Propane burner efficiency?

Homebrew Talk - Beer, Wine, Mead, & Cider Brewing Discussion Forum

Help Support Homebrew Talk - Beer, Wine, Mead, & Cider Brewing Discussion Forum:

This site may earn a commission from merchant affiliate links, including eBay, Amazon, and others.

aseelye

Well-Known Member
Joined
Nov 20, 2006
Messages
111
Reaction score
1
Hello,

I'm curious if any of you have the same burner as I, and if so, how many hours of brewing you get out of a 20# tank. Mine is the same as the King Kooker at http://www.northernbrewer.com/burners.html , just with a different frame. I'm GASing pretty bad, because after dumping about $200 on equipment in the last couple weeks (ML tun, kettle and propane burner/tank, wort chiller), I simply can't believe that I don't have the most efficient burner on the market :D .

Just wondering if any of you out there have the same unit, and what your experiences with it are.

-Aaron
 
aseelye said:
Hello,

I'm curious if any of you have the same burner as I, and if so, how many hours of brewing you get out of a 20# tank. Mine is the same as the King Kooker at http://www.northernbrewer.com/burners.html , just with a different frame. I'm GASing pretty bad, because after dumping about $200 on equipment in the last couple weeks (ML tun, kettle and propane burner/tank, wort chiller), I simply can't believe that I don't have the most efficient burner on the market :D .
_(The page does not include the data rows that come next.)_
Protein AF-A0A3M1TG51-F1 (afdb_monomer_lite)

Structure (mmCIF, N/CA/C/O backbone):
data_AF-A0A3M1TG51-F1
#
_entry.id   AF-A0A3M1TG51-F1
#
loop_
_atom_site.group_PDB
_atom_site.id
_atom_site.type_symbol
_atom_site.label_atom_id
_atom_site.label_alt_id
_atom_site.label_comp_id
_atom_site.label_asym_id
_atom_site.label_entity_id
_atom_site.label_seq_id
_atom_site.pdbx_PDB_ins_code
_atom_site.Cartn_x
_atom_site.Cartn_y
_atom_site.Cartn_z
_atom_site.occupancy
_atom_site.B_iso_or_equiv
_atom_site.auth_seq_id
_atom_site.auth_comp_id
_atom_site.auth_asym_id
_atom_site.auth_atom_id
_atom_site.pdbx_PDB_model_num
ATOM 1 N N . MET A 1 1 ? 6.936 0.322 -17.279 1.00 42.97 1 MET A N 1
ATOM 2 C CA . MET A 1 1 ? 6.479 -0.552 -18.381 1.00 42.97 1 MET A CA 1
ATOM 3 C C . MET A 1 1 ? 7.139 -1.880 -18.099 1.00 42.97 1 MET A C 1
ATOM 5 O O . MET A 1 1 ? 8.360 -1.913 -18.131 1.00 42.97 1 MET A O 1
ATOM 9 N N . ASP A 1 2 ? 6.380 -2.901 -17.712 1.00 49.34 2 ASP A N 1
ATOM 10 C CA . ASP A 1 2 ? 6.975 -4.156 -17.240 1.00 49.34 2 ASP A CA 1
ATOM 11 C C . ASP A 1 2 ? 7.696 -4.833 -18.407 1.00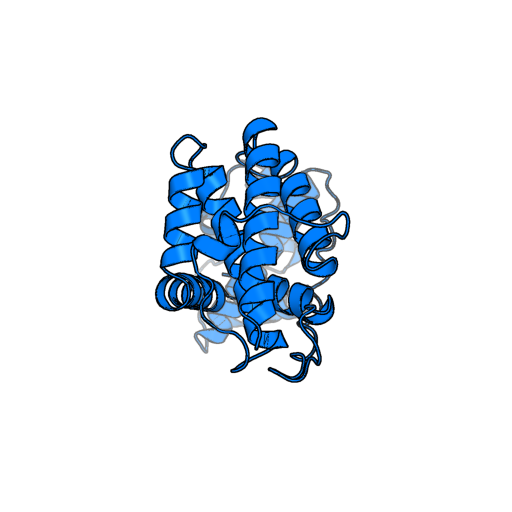 49.34 2 ASP A C 1
ATOM 13 O O . ASP A 1 2 ? 7.065 -5.299 -19.363 1.00 49.34 2 ASP A O 1
ATOM 17 N N . ALA A 1 3 ? 9.027 -4.772 -18.379 1.00 59.38 3 ALA A N 1
ATOM 18 C CA . ALA A 1 3 ? 9.900 -5.416 -19.344 1.00 59.38 3 ALA A CA 1
ATOM 19 C C . ALA A 1 3 ? 9.941 -6.908 -19.009 1.00 59.38 3 ALA A C 1
ATOM 21 O O . ALA A 1 3 ? 10.330 -7.290 -17.908 1.00 59.38 3 ALA A O 1
ATOM 22 N N . ARG A 1 4 ? 9.491 -7.747 -19.941 1.00 68.44 4 ARG A N 1
ATOM 23 C CA . ARG A 1 4 ? 9.378 -9.192 -19.750 1.00 68.44 4 ARG A CA 1
ATOM 24 C C . ARG A 1 4 ? 10.022 -9.896 -20.929 1.00 68.44 4 ARG A C 1
ATOM 26 O O . ARG A 1 4 ? 9.557 -9.743 -22.055 1.00 68.44 4 ARG A O 1
ATOM 33 N N . TYR A 1 5 ? 11.045 -10.695 -20.644 1.00 79.94 5 TYR A N 1
ATOM 34 C CA . TYR A 1 5 ? 11.611 -11.636 -21.599 1.00 79.94 5 TYR A CA 1
ATOM 35 C C . TYR A 1 5 ? 10.785 -12.929 -21.579 1.00 79.94 5 TYR A C 1
ATOM 37 O O . TYR A 1 5 ? 10.643 -13.590 -20.553 1.00 79.94 5 TYR A O 1
ATOM 45 N N . GLU A 1 6 ? 10.161 -13.253 -22.706 1.00 76.06 6 GLU A N 1
ATOM 46 C CA . GLU A 1 6 ? 9.313 -14.435 -22.898 1.00 76.06 6 GLU A CA 1
ATOM 47 C C . GLU A 1 6 ? 10.111 -15.653 -23.393 1.00 76.06 6 GLU A C 1
ATOM 49 O O . GLU A 1 6 ? 9.539 -16.725 -23.593 1.00 76.06 6 GLU A O 1
ATOM 54 N N . GLY A 1 7 ? 11.424 -15.498 -23.576 1.00 76.31 7 GLY A N 1
ATOM 55 C CA . GLY A 1 7 ? 12.332 -16.542 -24.033 1.00 76.31 7 GLY A CA 1
ATOM 56 C C . GLY A 1 7 ? 12.779 -16.380 -25.487 1.00 76.31 7 GLY A C 1
ATOM 57 O O . GLY A 1 7 ? 12.208 -15.630 -26.281 1.00 76.31 7 GLY A O 1
ATOM 58 N N . GLU A 1 8 ? 13.819 -17.134 -25.833 1.00 78.75 8 GLU A N 1
ATOM 59 C CA . GLU A 1 8 ? 14.585 -16.975 -27.073 1.00 78.75 8 GLU A CA 1
ATOM 60 C C . GLU A 1 8 ? 13.745 -17.215 -28.331 1.00 78.75 8 GLU A C 1
ATOM 62 O O . GLU A 1 8 ? 13.783 -16.423 -29.269 1.00 78.75 8 GLU A O 1
ATOM 67 N N . ALA A 1 9 ? 12.915 -18.261 -28.330 1.00 74.44 9 ALA A N 1
ATOM 68 C CA . ALA A 1 9 ? 12.058 -18.586 -29.469 1.00 74.44 9 ALA A CA 1
ATOM 69 C C . ALA A 1 9 ? 11.051 -17.465 -29.781 1.00 74.44 9 ALA A C 1
ATOM 71 O O . ALA A 1 9 ? 10.813 -17.146 -30.944 1.00 74.44 9 ALA A O 1
ATOM 72 N N . VAL A 1 10 ? 10.489 -16.836 -28.742 1.00 83.44 10 VAL A N 1
ATOM 73 C CA . VAL A 1 10 ? 9.516 -15.746 -28.896 1.00 83.44 10 VAL A CA 1
ATOM 74 C C . VAL A 1 10 ? 10.207 -14.479 -29.393 1.00 83.44 10 VAL A C 1
ATOM 76 O O . VAL A 1 10 ? 9.711 -13.841 -30.322 1.00 83.44 10 VAL A O 1
ATOM 79 N N . LEU A 1 11 ? 11.362 -14.128 -28.821 1.00 85.38 11 LEU A N 1
ATOM 80 C CA . LEU A 1 11 ? 12.120 -12.957 -29.258 1.00 85.38 11 LEU A CA 1
ATOM 81 C C . LEU A 1 11 ? 12.639 -13.116 -30.696 1.00 85.38 11 LEU A C 1
ATOM 83 O O . LEU A 1 11 ? 12.534 -12.171 -31.472 1.00 85.38 11 LEU A O 1
ATOM 87 N N . ALA A 1 12 ? 13.115 -14.300 -31.088 1.00 84.62 12 ALA A N 1
ATOM 88 C CA . ALA A 1 12 ? 13.579 -14.567 -32.451 1.00 84.62 12 ALA A CA 1
ATOM 89 C C . ALA A 1 12 ? 12.475 -14.344 -33.499 1.00 84.62 12 ALA A C 1
ATOM 91 O O . ALA A 1 12 ? 12.713 -13.756 -34.557 1.00 84.62 12 ALA A O 1
ATOM 92 N N . ASP A 1 13 ? 11.251 -14.785 -33.204 1.00 85.38 13 ASP A N 1
ATOM 93 C CA . ASP A 1 13 ? 10.112 -14.579 -34.096 1.00 85.38 13 ASP A CA 1
ATOM 94 C C . ASP A 1 13 ? 9.694 -13.105 -34.171 1.00 85.38 13 ASP A C 1
ATOM 96 O O . ASP A 1 13 ? 9.383 -12.615 -35.260 1.00 85.38 13 ASP A O 1
ATOM 100 N N . LEU A 1 14 ? 9.742 -12.381 -33.047 1.00 88.44 14 LEU A N 1
ATOM 101 C CA . LEU A 1 14 ? 9.440 -10.947 -32.993 1.00 88.44 14 LEU A CA 1
ATOM 102 C C . LEU A 1 14 ? 10.495 -10.102 -33.727 1.00 88.44 14 LEU A C 1
ATOM 104 O O . LEU A 1 14 ? 10.129 -9.185 -34.459 1.00 88.44 14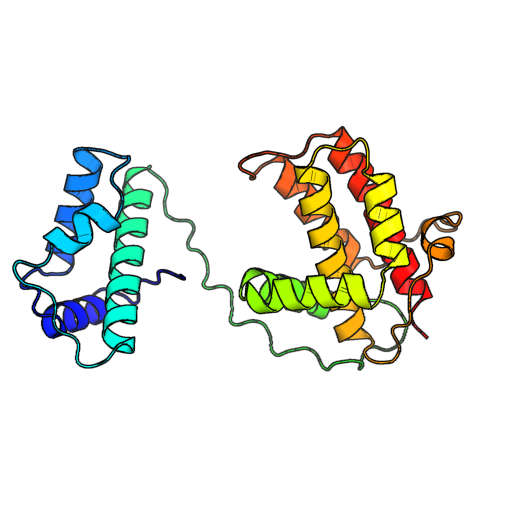 LEU A O 1
ATOM 108 N N . LEU A 1 15 ? 11.784 -10.423 -33.582 1.00 88.50 15 LEU A N 1
ATOM 109 C CA . LEU A 1 15 ? 12.887 -9.762 -34.289 1.00 88.50 15 LEU A CA 1
ATOM 110 C C . LEU A 1 15 ? 12.747 -9.928 -35.801 1.00 88.50 15 LEU A C 1
ATOM 112 O O . LEU A 1 15 ? 12.759 -8.943 -36.541 1.00 88.50 15 LEU A O 1
ATOM 116 N N . ARG A 1 16 ? 12.497 -11.161 -36.256 1.00 86.75 16 ARG A N 1
ATOM 117 C CA . ARG A 1 16 ? 12.274 -11.456 -37.675 1.00 86.75 16 ARG A CA 1
ATOM 118 C C . ARG A 1 16 ? 11.036 -10.745 -38.216 1.00 86.75 16 ARG A C 1
ATOM 120 O O . ARG A 1 16 ? 11.056 -10.235 -39.334 1.00 86.75 16 ARG A O 1
ATOM 127 N N . ALA A 1 17 ? 9.954 -10.705 -37.438 1.00 85.50 17 ALA A N 1
ATOM 128 C CA . ALA A 1 17 ? 8.733 -10.002 -37.823 1.00 85.50 17 ALA A CA 1
ATOM 129 C C . ALA A 1 17 ? 8.948 -8.485 -37.942 1.00 85.50 17 ALA A C 1
ATOM 131 O O . ALA A 1 17 ? 8.387 -7.868 -38.849 1.00 85.50 17 ALA A O 1
ATOM 132 N N . ALA A 1 18 ? 9.794 -7.915 -37.080 1.00 84.81 18 ALA A N 1
ATOM 133 C CA . ALA A 1 18 ? 10.170 -6.505 -37.091 1.00 84.81 18 ALA A CA 1
ATOM 134 C C . ALA A 1 18 ? 11.216 -6.140 -38.160 1.00 84.81 18 ALA A C 1
ATOM 136 O O . ALA A 1 18 ? 11.413 -4.953 -38.428 1.00 84.81 18 ALA A O 1
ATOM 137 N N . GLY A 1 19 ? 11.833 -7.137 -38.804 1.00 83.94 19 GLY A N 1
ATOM 138 C CA . GLY A 1 19 ? 12.844 -6.951 -39.846 1.00 83.94 19 GLY A CA 1
ATOM 139 C C . GLY A 1 19 ? 14.265 -6.770 -39.314 1.00 83.94 19 GLY A C 1
ATOM 140 O O . GLY A 1 19 ? 15.068 -6.123 -39.977 1.00 83.94 19 GLY A O 1
ATOM 141 N N . CYS A 1 20 ? 14.559 -7.294 -38.123 1.00 87.06 20 CYS A N 1
ATOM 142 C CA . CYS A 1 20 ? 15.924 -7.429 -37.627 1.00 87.06 20 CYS A CA 1
ATOM 143 C C . CYS A 1 20 ? 16.545 -8.715 -38.186 1.00 87.06 20 CYS A C 1
ATOM 145 O O . CYS A 1 20 ? 15.921 -9.779 -38.129 1.00 87.06 20 CYS A O 1
ATOM 147 N N . ASP A 1 21 ? 17.764 -8.601 -38.711 1.00 85.88 21 ASP A N 1
ATOM 148 C CA . ASP A 1 21 ? 18.524 -9.726 -39.262 1.00 85.88 21 ASP A CA 1
ATOM 149 C C . ASP A 1 21 ? 19.375 -10.446 -38.199 1.00 85.88 21 ASP A C 1
ATOM 151 O O . ASP A 1 21 ? 19.884 -11.535 -38.462 1.00 85.88 21 ASP A O 1
ATOM 155 N N . LEU A 1 22 ? 19.492 -9.870 -36.995 1.00 85.06 22 LEU A N 1
ATOM 156 C CA . LEU A 1 22 ? 20.244 -10.450 -35.885 1.00 85.06 22 LEU A CA 1
ATOM 157 C C . LEU A 1 22 ? 19.468 -11.587 -35.210 1.00 85.06 22 LEU A C 1
ATOM 159 O O . LEU A 1 22 ? 18.258 -11.512 -34.967 1.00 85.06 22 LEU A O 1
ATOM 163 N N . SER A 1 23 ? 20.197 -12.636 -34.851 1.00 86.81 23 SER A N 1
ATOM 164 C CA . SER A 1 23 ? 19.745 -13.673 -33.929 1.00 86.81 23 SER A CA 1
ATOM 165 C C . SER A 1 23 ? 19.699 -13.157 -32.489 1.00 86.81 23 SER A C 1
ATOM 167 O O . SER A 1 23 ? 20.290 -12.138 -32.138 1.00 86.81 23 SER A O 1
ATOM 169 N N . VAL A 1 24 ? 19.001 -13.883 -31.613 1.00 84.12 24 VAL A N 1
ATOM 170 C CA . VAL A 1 24 ? 18.919 -13.518 -30.189 1.00 84.12 24 VAL A CA 1
ATOM 171 C C . VAL A 1 24 ? 20.290 -13.581 -29.508 1.00 84.12 24 VAL A C 1
ATOM 173 O O . VAL A 1 24 ? 20.567 -12.771 -28.626 1.00 84.12 24 VAL A O 1
ATOM 176 N N . GLU A 1 25 ? 21.151 -14.510 -29.925 1.00 82.38 25 GLU A N 1
ATOM 177 C CA . GLU A 1 25 ? 22.525 -14.626 -29.429 1.00 82.38 25 GLU A CA 1
ATOM 178 C C . GLU A 1 25 ? 23.385 -13.434 -29.874 1.00 82.38 25 GLU A C 1
ATOM 180 O O . GLU A 1 25 ? 24.103 -12.864 -29.058 1.00 82.38 25 GLU A O 1
ATOM 185 N N . GLU A 1 26 ? 23.242 -12.978 -31.121 1.00 84.62 26 GLU A N 1
ATOM 186 C CA . GLU A 1 26 ? 23.916 -11.765 -31.607 1.00 84.62 26 GLU A CA 1
ATOM 187 C C . GLU A 1 26 ? 23.406 -10.506 -30.893 1.00 84.62 26 GLU A C 1
ATOM 189 O O . GLU A 1 26 ? 24.203 -9.673 -30.482 1.00 84.62 26 GLU A O 1
ATOM 194 N N . VAL A 1 27 ? 22.097 -10.385 -30.641 1.00 88.75 27 VAL A N 1
ATOM 195 C CA . VAL A 1 27 ? 21.549 -9.273 -29.837 1.00 88.75 27 VAL A CA 1
ATOM 196 C C . VAL A 1 27 ? 22.105 -9.289 -28.410 1.00 88.75 27 VAL A C 1
ATOM 198 O O . VAL A 1 27 ? 22.421 -8.237 -27.854 1.00 88.75 27 VAL A O 1
ATOM 201 N N . ARG A 1 28 ? 22.242 -10.476 -27.806 1.00 86.44 28 ARG A N 1
ATOM 202 C CA . ARG A 1 28 ? 22.869 -10.630 -26.488 1.00 86.44 28 ARG A CA 1
ATOM 203 C C . ARG A 1 28 ? 24.327 -10.169 -26.520 1.00 86.44 28 ARG A C 1
ATOM 205 O O . ARG A 1 28 ? 24.730 -9.433 -25.626 1.00 86.44 28 ARG A O 1
ATOM 212 N N . PHE A 1 29 ? 25.074 -10.557 -27.550 1.00 85.69 29 PHE A N 1
ATOM 213 C CA . PHE A 1 29 ? 26.461 -10.144 -27.743 1.00 85.69 29 PHE A CA 1
ATOM 214 C C . PHE A 1 29 ? 26.600 -8.619 -27.865 1.00 85.69 29 PHE A C 1
ATOM 216 O O . PHE A 1 29 ? 27.432 -8.027 -27.183 1.00 85.69 29 PHE A O 1
ATOM 223 N N . GLU A 1 30 ? 25.741 -7.962 -28.649 1.00 87.06 30 GLU A N 1
ATOM 224 C CA . GLU A 1 30 ? 25.729 -6.495 -28.771 1.00 87.06 30 GLU A CA 1
ATOM 225 C C . GLU A 1 30 ? 25.427 -5.803 -27.431 1.00 87.06 30 GLU A C 1
ATOM 227 O O . GLU A 1 30 ? 26.031 -4.787 -27.088 1.00 87.06 30 GLU A O 1
ATOM 232 N N . PHE A 1 31 ? 24.524 -6.366 -26.623 1.00 90.56 31 PHE A N 1
ATOM 233 C CA . PHE A 1 31 ? 24.247 -5.849 -25.281 1.00 90.56 31 PHE A CA 1
ATOM 234 C C . PHE A 1 31 ? 25.420 -6.040 -24.319 1.00 90.56 31 PHE A C 1
ATOM 236 O O . PHE A 1 31 ? 25.718 -5.142 -23.529 1.00 90.56 31 PHE A O 1
ATOM 243 N N . GLU A 1 32 ? 26.086 -7.192 -24.378 1.00 85.19 32 GLU A N 1
ATOM 244 C CA . GLU A 1 32 ? 27.281 -7.468 -23.583 1.00 85.19 32 GLU A CA 1
ATOM 245 C C . GLU A 1 32 ? 28.404 -6.496 -23.929 1.00 85.19 32 GLU A C 1
ATOM 247 O O . GLU A 1 32 ? 28.985 -5.932 -23.001 1.00 85.19 32 GLU A O 1
ATOM 252 N N . ALA A 1 33 ? 28.641 -6.260 -25.224 1.00 84.06 33 ALA A N 1
ATOM 253 C CA . ALA A 1 33 ? 29.642 -5.333 -25.740 1.00 84.06 33 ALA A CA 1
ATOM 254 C C . ALA A 1 33 ? 29.339 -3.877 -25.352 1.00 84.06 33 ALA A C 1
ATOM 256 O O . ALA A 1 33 ? 30.222 -3.177 -24.864 1.00 84.06 33 ALA A O 1
ATOM 257 N N . ALA A 1 34 ? 28.084 -3.431 -25.466 1.00 85.25 34 ALA A N 1
ATOM 258 C CA . ALA A 1 34 ? 27.689 -2.077 -25.073 1.00 85.25 34 ALA A CA 1
ATOM 259 C C . ALA A 1 34 ? 27.918 -1.808 -23.572 1.00 85.25 34 ALA A C 1
ATOM 261 O O . ALA A 1 34 ? 28.402 -0.747 -23.190 1.00 85.25 34 ALA A O 1
ATOM 262 N N . LEU A 1 35 ? 27.621 -2.790 -22.715 1.00 81.94 35 LEU A N 1
ATOM 263 C CA . LEU A 1 35 ? 27.905 -2.714 -21.276 1.00 81.94 35 LEU A CA 1
ATOM 264 C C . LEU A 1 35 ? 29.397 -2.855 -20.942 1.00 81.94 35 LEU A C 1
ATOM 266 O O . LEU A 1 35 ? 29.809 -2.530 -19.832 1.00 81.94 35 LEU A O 1
ATOM 270 N N . GLU A 1 36 ? 30.190 -3.391 -21.866 1.00 81.81 36 GLU A N 1
ATOM 271 C CA . GLU A 1 36 ? 31.644 -3.499 -21.764 1.00 81.81 36 GLU A CA 1
ATOM 272 C C . GLU A 1 36 ? 32.333 -2.169 -22.080 1.00 81.81 36 GLU A C 1
ATOM 274 O O . GLU A 1 36 ? 33.332 -1.828 -21.446 1.00 81.81 36 GLU A O 1
ATOM 279 N N . GLU A 1 37 ? 31.785 -1.418 -23.039 1.00 82.00 37 GLU A N 1
ATOM 280 C CA . GLU A 1 37 ? 32.234 -0.070 -23.384 1.00 82.00 37 GLU A CA 1
ATOM 281 C C . GLU A 1 37 ? 31.816 0.964 -22.329 1.00 82.00 37 GLU A C 1
ATOM 283 O O . GLU A 1 37 ? 32.634 1.809 -21.956 1.00 82.00 37 GLU A O 1
ATOM 288 N N . ASP A 1 38 ? 30.577 0.888 -21.825 1.00 78.44 38 ASP A N 1
ATOM 289 C CA . ASP A 1 38 ? 30.059 1.773 -20.775 1.00 78.44 38 ASP A CA 1
ATOM 290 C C . ASP A 1 38 ? 28.928 1.103 -19.959 1.00 78.44 38 ASP A C 1
ATOM 292 O O . ASP A 1 38 ? 27.832 0.833 -20.460 1.00 78.44 38 ASP A O 1
ATOM 296 N N . GLU A 1 39 ? 29.169 0.871 -18.662 1.00 73.94 39 GLU A N 1
ATOM 297 C CA . GLU A 1 39 ? 28.212 0.250 -17.728 1.00 73.94 39 GLU A CA 1
ATOM 298 C C . GLU A 1 39 ? 26.961 1.110 -17.438 1.00 73.94 39 GLU A C 1
ATOM 300 O O . GLU A 1 39 ? 25.946 0.598 -16.927 1.00 73.94 39 GLU A O 1
ATOM 305 N N . GLU A 1 40 ? 27.020 2.412 -17.740 1.00 76.50 40 GLU A N 1
ATOM 306 C CA . GLU A 1 40 ? 25.907 3.357 -17.614 1.00 76.50 40 GLU A CA 1
ATOM 307 C C . GLU A 1 40 ? 25.036 3.435 -18.875 1.00 76.50 40 GLU A C 1
ATOM 309 O O . GLU A 1 40 ? 23.977 4.076 -18.842 1.00 76.50 40 GLU A O 1
ATOM 314 N N . THR A 1 41 ? 25.423 2.739 -19.954 1.00 81.12 41 THR A N 1
ATOM 315 C CA . THR A 1 41 ? 24.649 2.673 -21.200 1.00 81.12 41 THR A CA 1
ATOM 316 C C . THR A 1 41 ? 23.197 2.318 -20.909 1.00 81.12 41 THR A C 1
ATOM 318 O O . THR A 1 41 ? 22.886 1.403 -20.137 1.00 81.12 41 THR A O 1
ATOM 321 N N . ARG A 1 42 ? 22.266 3.050 -21.526 1.00 82.81 42 ARG A N 1
ATOM 322 C CA . ARG A 1 42 ? 20.837 2.785 -21.374 1.00 82.81 42 ARG A CA 1
ATOM 323 C C . ARG A 1 42 ? 20.354 1.915 -22.529 1.00 82.81 42 ARG A C 1
ATOM 325 O O . ARG A 1 42 ? 20.751 2.124 -23.673 1.00 82.81 42 ARG A O 1
ATOM 332 N N . PRO A 1 43 ? 19.398 1.003 -22.282 1.00 80.75 43 PRO A N 1
ATOM 333 C CA . PRO A 1 43 ? 18.857 0.155 -23.341 1.00 80.75 43 PRO A CA 1
ATOM 334 C C . PRO A 1 43 ? 18.213 0.966 -24.478 1.00 80.75 43 PRO A C 1
ATOM 336 O O . PRO A 1 43 ? 18.196 0.526 -25.622 1.00 80.75 43 PRO A O 1
ATOM 339 N N . GLY A 1 44 ? 17.704 2.169 -24.182 1.00 82.81 44 GLY A N 1
ATOM 340 C CA . GLY A 1 44 ? 17.135 3.072 -25.186 1.00 82.81 44 GLY A CA 1
ATOM 341 C C . GLY A 1 44 ? 18.140 3.593 -26.219 1.00 82.81 44 GLY A C 1
ATOM 342 O O . GLY A 1 44 ? 17.711 3.978 -27.303 1.00 82.81 44 GLY A O 1
ATOM 343 N N . ASP A 1 45 ? 19.438 3.562 -25.913 1.00 83.44 45 ASP A N 1
ATOM 344 C CA . ASP A 1 45 ? 20.493 4.056 -26.802 1.00 83.44 45 ASP A CA 1
ATOM 345 C C . ASP A 1 45 ? 20.994 2.956 -27.754 1.00 83.44 45 ASP A C 1
ATOM 347 O O . ASP A 1 45 ? 21.313 3.232 -28.908 1.00 83.44 45 ASP A O 1
ATOM 351 N N . ILE A 1 46 ? 20.985 1.695 -27.304 1.00 86.50 46 ILE A N 1
ATOM 352 C CA . ILE A 1 46 ? 21.468 0.536 -28.073 1.00 86.50 46 ILE A CA 1
ATOM 353 C C . ILE A 1 46 ? 20.366 -0.161 -28.880 1.00 86.50 46 ILE A C 1
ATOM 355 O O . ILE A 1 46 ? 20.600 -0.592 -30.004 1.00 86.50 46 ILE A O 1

Just wondering if any of you out there have the same unit, and what your experiences with it are.

-Aaron

I just purchased this burner.

http://www.cooking.com/products/shprodde.asp?SKU=376480
 
Both of you'all have great burners but if you want to burn though some serious fuel up grade your regulators to 30 psi and you'll get some serious fuel usage.But the above burners have 10 psi regulators and burn at 60'000 btu's with a 30 psi regulator it will be up graded to 210,000 btu's and burn the hair out of your nose at 30 yds!!!!! really I don't measure efficency because it's BREWING!!!!!!!! and I would do it even if I burned #20lbs per brewing session!!!!:ban:
 
smogman said:
Both of you'all have great burners but if you want to burn though some serious fuel up grade your regulators to 30 psi and you'll get some serious fuel usage.But the above burners have 10 psi regulators and burn at 60'000 btu's with a 30 psi regulator it will be up graded to 210,000 btu's and burn the hair out of your nose at 30 yds!!!!! really I don't measure efficency because it's BREWING!!!!!!!! and I would do it even if I burned #20lbs per brewing session!!!!:ban:

Well, I was more looking at improving efficiency. The burner I have now brought 6.5 gallons to an insane boil, so I'm not concerned with total output, but maximizing my LP tank now. I understand that any burner could have 1million BTUs if you put enough propane through it, so that's not the best way to measure things necessarily, but when a vendor says it's inefficient, it could be due to honesty or trying to upsell, or something else I haven't considered. I'd guess that someone here has had my burner at some point, and was just curious about their experiences with it versus other burners.

-Aaron
 
Aron,

What is the boil off rate during your boil. You need to be between 10 and 15% per hour. I can easily get this with a very low flame on my turkey fryer burner. I also put the lid on when I heat water or wort. This saves energy. You also want to brew sheltered from wind. Since I did all this I can get about 5-6 5.5 gal AG batches out of one propane tank.

Kai
 
If the flame is nearly all blue, the propane is being burned efficiently. A 65,000 BTU burner can produce a rolling boil with 10-12 gallon batches. Larger burners merely get you to the boil point faster and if too large, waste energy because it can't transfer though the pot fast enough or much of the heat just flows up the sides of the pot.

With larger burners, you have to throttle back more to maintain your boil without boil-over, but the actual burn rate is probably the same as a smaller capacity burner wide open.
 
Kai,

Thanks, that's the info I wanted. On my first/last (I've only done one) AG batch, I got about a 27% boil-off, but that's including a boil-over, so I'll have to wait until next time and watch it a bit more carefully to see what the rate actually is. I'm sure I could have turned down the burner even more and kept the boil going as well, but I'm just getting started in this, having only made 3 extract batches and the one AG batch.
 
G. Fix and other authors suggest that the thermal loading on the wort is to high if you get significantly more than 15% boil-off/hr. Such a high thermal loading can lead to a burnt flavor in the beer. Obviously I don't expect that you can detect the flavor in any beer with a large amount of roasted malts.
Less than 10% is not enough to drive off DMS in a conventional brew-kettle set-up as we all use it.